BEGIN THE DATA

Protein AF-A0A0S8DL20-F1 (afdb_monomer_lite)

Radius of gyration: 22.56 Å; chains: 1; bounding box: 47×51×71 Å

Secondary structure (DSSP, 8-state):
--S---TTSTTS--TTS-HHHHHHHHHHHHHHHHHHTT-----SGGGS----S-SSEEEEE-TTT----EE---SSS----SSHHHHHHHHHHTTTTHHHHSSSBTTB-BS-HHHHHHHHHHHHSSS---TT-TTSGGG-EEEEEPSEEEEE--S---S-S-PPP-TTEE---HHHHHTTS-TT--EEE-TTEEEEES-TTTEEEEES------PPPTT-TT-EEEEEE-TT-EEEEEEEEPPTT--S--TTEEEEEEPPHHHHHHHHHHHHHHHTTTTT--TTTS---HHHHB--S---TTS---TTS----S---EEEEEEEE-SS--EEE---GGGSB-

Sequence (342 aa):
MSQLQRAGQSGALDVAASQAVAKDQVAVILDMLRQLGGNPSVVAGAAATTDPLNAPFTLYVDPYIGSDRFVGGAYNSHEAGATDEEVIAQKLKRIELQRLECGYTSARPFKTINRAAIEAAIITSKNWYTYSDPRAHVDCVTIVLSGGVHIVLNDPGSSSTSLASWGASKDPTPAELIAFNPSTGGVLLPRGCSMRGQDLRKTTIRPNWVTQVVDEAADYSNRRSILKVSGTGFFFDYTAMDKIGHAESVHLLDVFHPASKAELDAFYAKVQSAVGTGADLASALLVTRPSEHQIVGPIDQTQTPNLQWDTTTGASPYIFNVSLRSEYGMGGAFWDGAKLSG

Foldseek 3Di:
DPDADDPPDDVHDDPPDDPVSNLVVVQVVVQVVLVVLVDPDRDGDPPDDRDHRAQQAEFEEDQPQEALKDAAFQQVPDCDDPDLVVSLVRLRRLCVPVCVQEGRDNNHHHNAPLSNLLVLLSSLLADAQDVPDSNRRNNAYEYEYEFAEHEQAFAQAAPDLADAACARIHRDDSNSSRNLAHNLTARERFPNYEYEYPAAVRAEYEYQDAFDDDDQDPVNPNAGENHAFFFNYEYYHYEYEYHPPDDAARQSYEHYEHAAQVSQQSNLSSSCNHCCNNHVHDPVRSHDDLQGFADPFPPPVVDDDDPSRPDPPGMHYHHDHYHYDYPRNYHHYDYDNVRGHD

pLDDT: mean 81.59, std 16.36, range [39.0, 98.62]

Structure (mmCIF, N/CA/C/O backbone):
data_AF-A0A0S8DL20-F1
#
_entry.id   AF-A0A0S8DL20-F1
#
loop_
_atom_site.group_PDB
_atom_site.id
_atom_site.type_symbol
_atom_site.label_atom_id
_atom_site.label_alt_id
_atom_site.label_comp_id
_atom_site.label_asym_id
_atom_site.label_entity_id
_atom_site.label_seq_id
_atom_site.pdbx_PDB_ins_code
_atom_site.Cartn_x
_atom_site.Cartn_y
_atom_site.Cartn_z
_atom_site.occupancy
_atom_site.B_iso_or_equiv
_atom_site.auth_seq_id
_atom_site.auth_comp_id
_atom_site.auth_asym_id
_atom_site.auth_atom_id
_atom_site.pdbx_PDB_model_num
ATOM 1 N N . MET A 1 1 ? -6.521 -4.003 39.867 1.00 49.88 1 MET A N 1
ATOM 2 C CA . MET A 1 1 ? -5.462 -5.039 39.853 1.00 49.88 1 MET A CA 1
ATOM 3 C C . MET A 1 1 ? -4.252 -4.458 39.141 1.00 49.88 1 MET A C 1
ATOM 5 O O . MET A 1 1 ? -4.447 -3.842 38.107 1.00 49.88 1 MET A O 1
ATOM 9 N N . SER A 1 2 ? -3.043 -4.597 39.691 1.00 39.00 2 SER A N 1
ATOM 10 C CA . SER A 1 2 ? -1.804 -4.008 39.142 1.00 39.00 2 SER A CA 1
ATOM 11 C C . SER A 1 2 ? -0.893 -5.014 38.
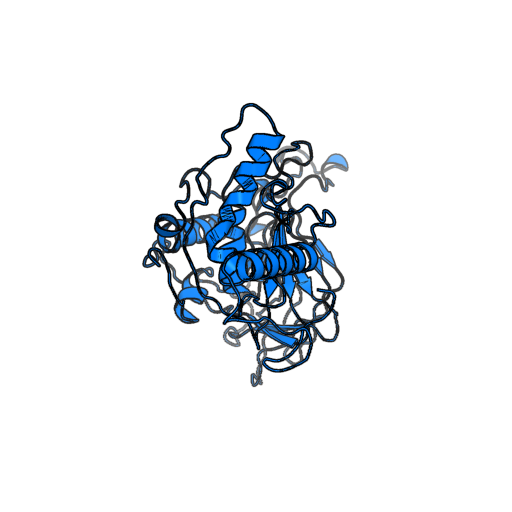421 1.00 39.00 2 SER A C 1
ATOM 13 O O . SER A 1 2 ? 0.214 -4.654 38.030 1.00 39.00 2 SER A O 1
ATOM 15 N N . GLN A 1 3 ? -1.315 -6.275 38.248 1.00 45.50 3 GLN A N 1
ATOM 16 C CA . GLN A 1 3 ? -0.479 -7.311 37.634 1.00 45.50 3 GLN A CA 1
ATOM 17 C C . GLN A 1 3 ? -1.304 -8.418 36.963 1.00 45.50 3 GLN A C 1
ATOM 19 O O . GLN A 1 3 ? -2.361 -8.800 37.462 1.00 45.50 3 GLN A O 1
ATOM 24 N N . LEU A 1 4 ? -0.791 -8.954 35.849 1.00 46.28 4 LEU A N 1
ATOM 25 C CA . LEU A 1 4 ? -1.298 -10.169 35.204 1.00 46.28 4 LEU A CA 1
ATOM 26 C C . LEU A 1 4 ? -0.912 -11.393 36.044 1.00 46.28 4 LEU A C 1
ATOM 28 O O . LEU A 1 4 ? 0.274 -11.653 36.243 1.00 46.28 4 LEU A O 1
ATOM 32 N N . GLN A 1 5 ? -1.901 -12.155 36.507 1.00 59.78 5 GLN A N 1
ATOM 33 C CA . GLN A 1 5 ? -1.694 -13.389 37.267 1.00 59.78 5 GLN A CA 1
ATOM 34 C C . GLN A 1 5 ? -2.313 -14.601 36.563 1.00 59.78 5 GLN A C 1
ATOM 36 O O . GLN A 1 5 ? -3.325 -14.484 35.871 1.00 59.78 5 GLN A O 1
ATOM 41 N N . ARG A 1 6 ? -1.701 -15.779 36.736 1.00 46.44 6 ARG A N 1
ATOM 42 C CA . ARG A 1 6 ? -2.209 -17.049 36.191 1.00 46.44 6 ARG A CA 1
ATOM 43 C C . ARG A 1 6 ? -3.404 -17.547 37.006 1.00 46.44 6 ARG A C 1
ATOM 45 O O . ARG A 1 6 ? -3.474 -17.307 38.209 1.00 46.44 6 ARG A O 1
ATOM 52 N N . ALA A 1 7 ? -4.305 -18.298 36.369 1.00 47.00 7 ALA A N 1
ATOM 53 C CA . ALA A 1 7 ? -5.425 -18.945 37.053 1.00 47.00 7 ALA A CA 1
ATOM 54 C C . ALA A 1 7 ? -4.935 -19.769 38.263 1.00 47.00 7 ALA A C 1
ATOM 56 O O . ALA A 1 7 ? -4.001 -20.562 38.135 1.00 47.00 7 ALA A O 1
ATOM 57 N N . GLY A 1 8 ? -5.547 -19.548 39.432 1.00 56.72 8 GLY A N 1
ATOM 58 C CA . GLY A 1 8 ? -5.178 -20.198 40.697 1.00 56.72 8 GLY A CA 1
ATOM 59 C C . GLY A 1 8 ? -4.118 -19.473 41.543 1.00 56.72 8 GLY A C 1
ATOM 60 O O . GLY A 1 8 ? -3.788 -19.956 42.623 1.00 56.72 8 GLY A O 1
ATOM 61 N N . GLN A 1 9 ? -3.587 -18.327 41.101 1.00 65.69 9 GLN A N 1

END THE DATA

### [YOUR OBJECTIVE]
Exactly reproduce the entries above, minus the pictures.

### [WRITTEN REPLY]
Protein AF-A0A0S8DL20-F1 (afdb_monomer_lite)

Radius of gyration: 22.56 Å; chains: 1; bounding box: 47×51×71 Å

Secondary structure (DSSP, 8-state):
--S---TTSTTS--TTS-HHHHHHHHHHHHHHHHHHTT-----SGGGS----S-SSEEEEE-TTT----EE---SSS----SSHHHHHHHHHHTTTTHHHHSSSBTTB-BS-HHHHHHHHHHHHSSS---TT-TTSGGG-EEEEEPSEEEEE--S---S-S-PPP-TTEE---HHHHHTTS-TT--EEE-TTEEEEES-TTTEEEEES------PPPTT-TT-EEEEEE-TT-EEEEEEEEPPTT--S--TTEEEEEEPPHHHHHHHHHHHHHHHTTTTT--TTTS---HHHHB--S---TTS---TTS----S---EEEEEEEE-SS--EEE---GGGSB-

Sequence (342 aa):
MSQLQRAGQSGALDVAASQAVAKDQVAVILDMLRQLGGNPSVVAGAAATTDPLNAPFTLYVDPYIGSDRFVGGAYNSHEAGATDEEVIAQKLKRIELQRLECGYTSARPFKTINRAAIEAAIITSKNWYTYSDPRAHVDCVTIVLSGGVHIVLNDPGSSSTSLASWGASKDPTPAELIAFNPSTGGVLLPRGCSMRGQDLRKTTIRPNWVTQVVDEAADYSNRRSILKVSGTGFFFDYTAMDKIGHAESVHLLDVFHPASKAELDAFYAKVQSAVGTGADLASALLVTRPSEHQIVGPIDQTQTPNLQWDTTTGASPYIFNVSLRSEYGMGGAFWDGAKLSG

Foldseek 3Di:
DPDADDPPDDVHDDPPDDPVSNLVVVQVVVQVVLVVLVDPDRDGDPPDDRDHRAQQAEFEEDQPQEALKDAAFQQVPDCDDPDLVVSLVRLRRLCVPVCVQEGRDNNHHHNAPLSNLLVLLSSLLADAQDVPDSNRRNNAYEYEYEFAEHEQAFAQAAPDLADAACARIHRDDSNSSRNLAHNLTARERFPNYEYEYPAAVRAEYEYQDAFDDDDQDPVNPNAGENHAFFFNYEYYHYEYEYHPPDDAARQSYEHYEHAAQVSQQSNLSSSCNHCCNNHVHDPVRSHDDLQGFADPFPPPVVDDDDPSRPDPPGMHYHHDHYHYDYPRNYHHYDYDNVRGHD

pLDDT: mean 81.59, std 16.36, range [39.0, 98.62]

Structure (mmCIF, N/CA/C/O backbone):
data_AF-A0A0S8DL20-F1
#
_entry.id   AF-A0A0S8DL20-F1
#
loop_
_atom_site.group_PDB
_atom_site.id
_atom_site.type_symbol
_atom_site.label_atom_id
_atom_site.label_alt_id
_atom_site.label_comp_id
_atom_site.label_asym_id
_atom_site.label_entity_id
_atom_site.label_seq_id
_atom_site.pdbx_PDB_ins_code
_atom_site.Cartn_x
_atom_site.Cartn_y
_atom_site.Cartn_z
_atom_site.occupancy
_atom_site.B_iso_or_equiv
_atom_site.auth_seq_id
_atom_site.auth_comp_id
_atom_site.auth_asym_id
_atom_site.auth_atom_id
_atom_site.pdbx_PDB_model_num
ATOM 1 N N . MET A 1 1 ? -6.521 -4.003 39.867 1.00 49.88 1 MET A N 1
ATOM 2 C CA . MET A 1 1 ? -5.462 -5.039 39.853 1.00 49.88 1 MET A CA 1
ATOM 3 C C . MET A 1 1 ? -4.252 -4.458 39.141 1.00 49.88 1 MET A C 1
ATOM 5 O O . MET A 1 1 ? -4.447 -3.842 38.107 1.00 49.88 1 MET A O 1
ATOM 9 N N . SER A 1 2 ? -3.043 -4.597 39.691 1.00 39.00 2 SER A N 1
ATOM 10 C CA . SER A 1 2 ? -1.804 -4.008 39.142 1.00 39.00 2 SER A CA 1
ATOM 11 C C . SER A 1 2 ? -0.893 -5.014 38.
421 1.00 39.00 2 SER A C 1
ATOM 13 O O . SER A 1 2 ? 0.214 -4.654 38.030 1.00 39.00 2 SER A O 1
ATOM 15 N N . GLN A 1 3 ? -1.315 -6.275 38.248 1.00 45.50 3 GLN A N 1
ATOM 16 C CA . GLN A 1 3 ? -0.479 -7.311 37.634 1.00 45.50 3 GLN A CA 1
ATOM 17 C C . GLN A 1 3 ? -1.304 -8.418 36.963 1.00 45.50 3 GLN A C 1
ATOM 19 O O . GLN A 1 3 ? -2.361 -8.800 37.462 1.00 45.50 3 GLN A O 1
ATOM 24 N N . LEU A 1 4 ? -0.791 -8.954 35.849 1.00 46.28 4 LEU A N 1
ATOM 25 C CA . LEU A 1 4 ? -1.298 -10.169 35.204 1.00 46.28 4 LEU A CA 1
ATOM 26 C C . LEU A 1 4 ? -0.912 -11.393 36.044 1.00 46.28 4 LEU A C 1
ATOM 28 O O . LEU A 1 4 ? 0.274 -11.653 36.243 1.00 46.28 4 LEU A O 1
ATOM 32 N N . GLN A 1 5 ? -1.901 -12.155 36.507 1.00 59.78 5 GLN A N 1
ATOM 33 C CA . GLN A 1 5 ? -1.694 -13.389 37.267 1.00 59.78 5 GLN A CA 1
ATOM 34 C C . GLN A 1 5 ? -2.313 -14.601 36.563 1.00 59.78 5 GLN A C 1
ATOM 36 O O . GLN A 1 5 ? -3.325 -14.484 35.871 1.00 59.78 5 GLN A O 1
ATOM 41 N N . ARG A 1 6 ? -1.701 -15.779 36.736 1.00 46.44 6 ARG A N 1
ATOM 42 C CA . ARG A 1 6 ? -2.209 -17.049 36.191 1.00 46.44 6 ARG A CA 1
ATOM 43 C C . ARG A 1 6 ? -3.404 -17.547 37.006 1.00 46.44 6 ARG A C 1
ATOM 45 O O . ARG A 1 6 ? -3.474 -17.307 38.209 1.00 46.44 6 ARG A O 1
ATOM 52 N N . ALA A 1 7 ? -4.305 -18.298 36.369 1.00 47.00 7 ALA A N 1
ATOM 53 C CA . ALA A 1 7 ? -5.425 -18.945 37.053 1.00 47.00 7 ALA A CA 1
ATOM 54 C C . ALA A 1 7 ? -4.935 -19.769 38.263 1.00 47.00 7 ALA A C 1
ATOM 56 O O . ALA A 1 7 ? -4.001 -20.562 38.135 1.00 47.00 7 ALA A O 1
ATOM 57 N N . GLY A 1 8 ? -5.547 -19.548 39.432 1.00 56.72 8 GLY A N 1
ATOM 58 C CA . GLY A 1 8 ? -5.178 -20.198 40.697 1.00 56.72 8 GLY A CA 1
ATOM 59 C C . GLY A 1 8 ? -4.118 -19.473 41.543 1.00 56.72 8 GLY A C 1
ATOM 60 O O . GLY A 1 8 ? -3.788 -19.956 42.623 1.00 56.72 8 GLY A O 1
ATOM 61 N N . GLN A 1 9 ? -3.587 -18.327 41.101 1.00 65.69 9 GLN A N 1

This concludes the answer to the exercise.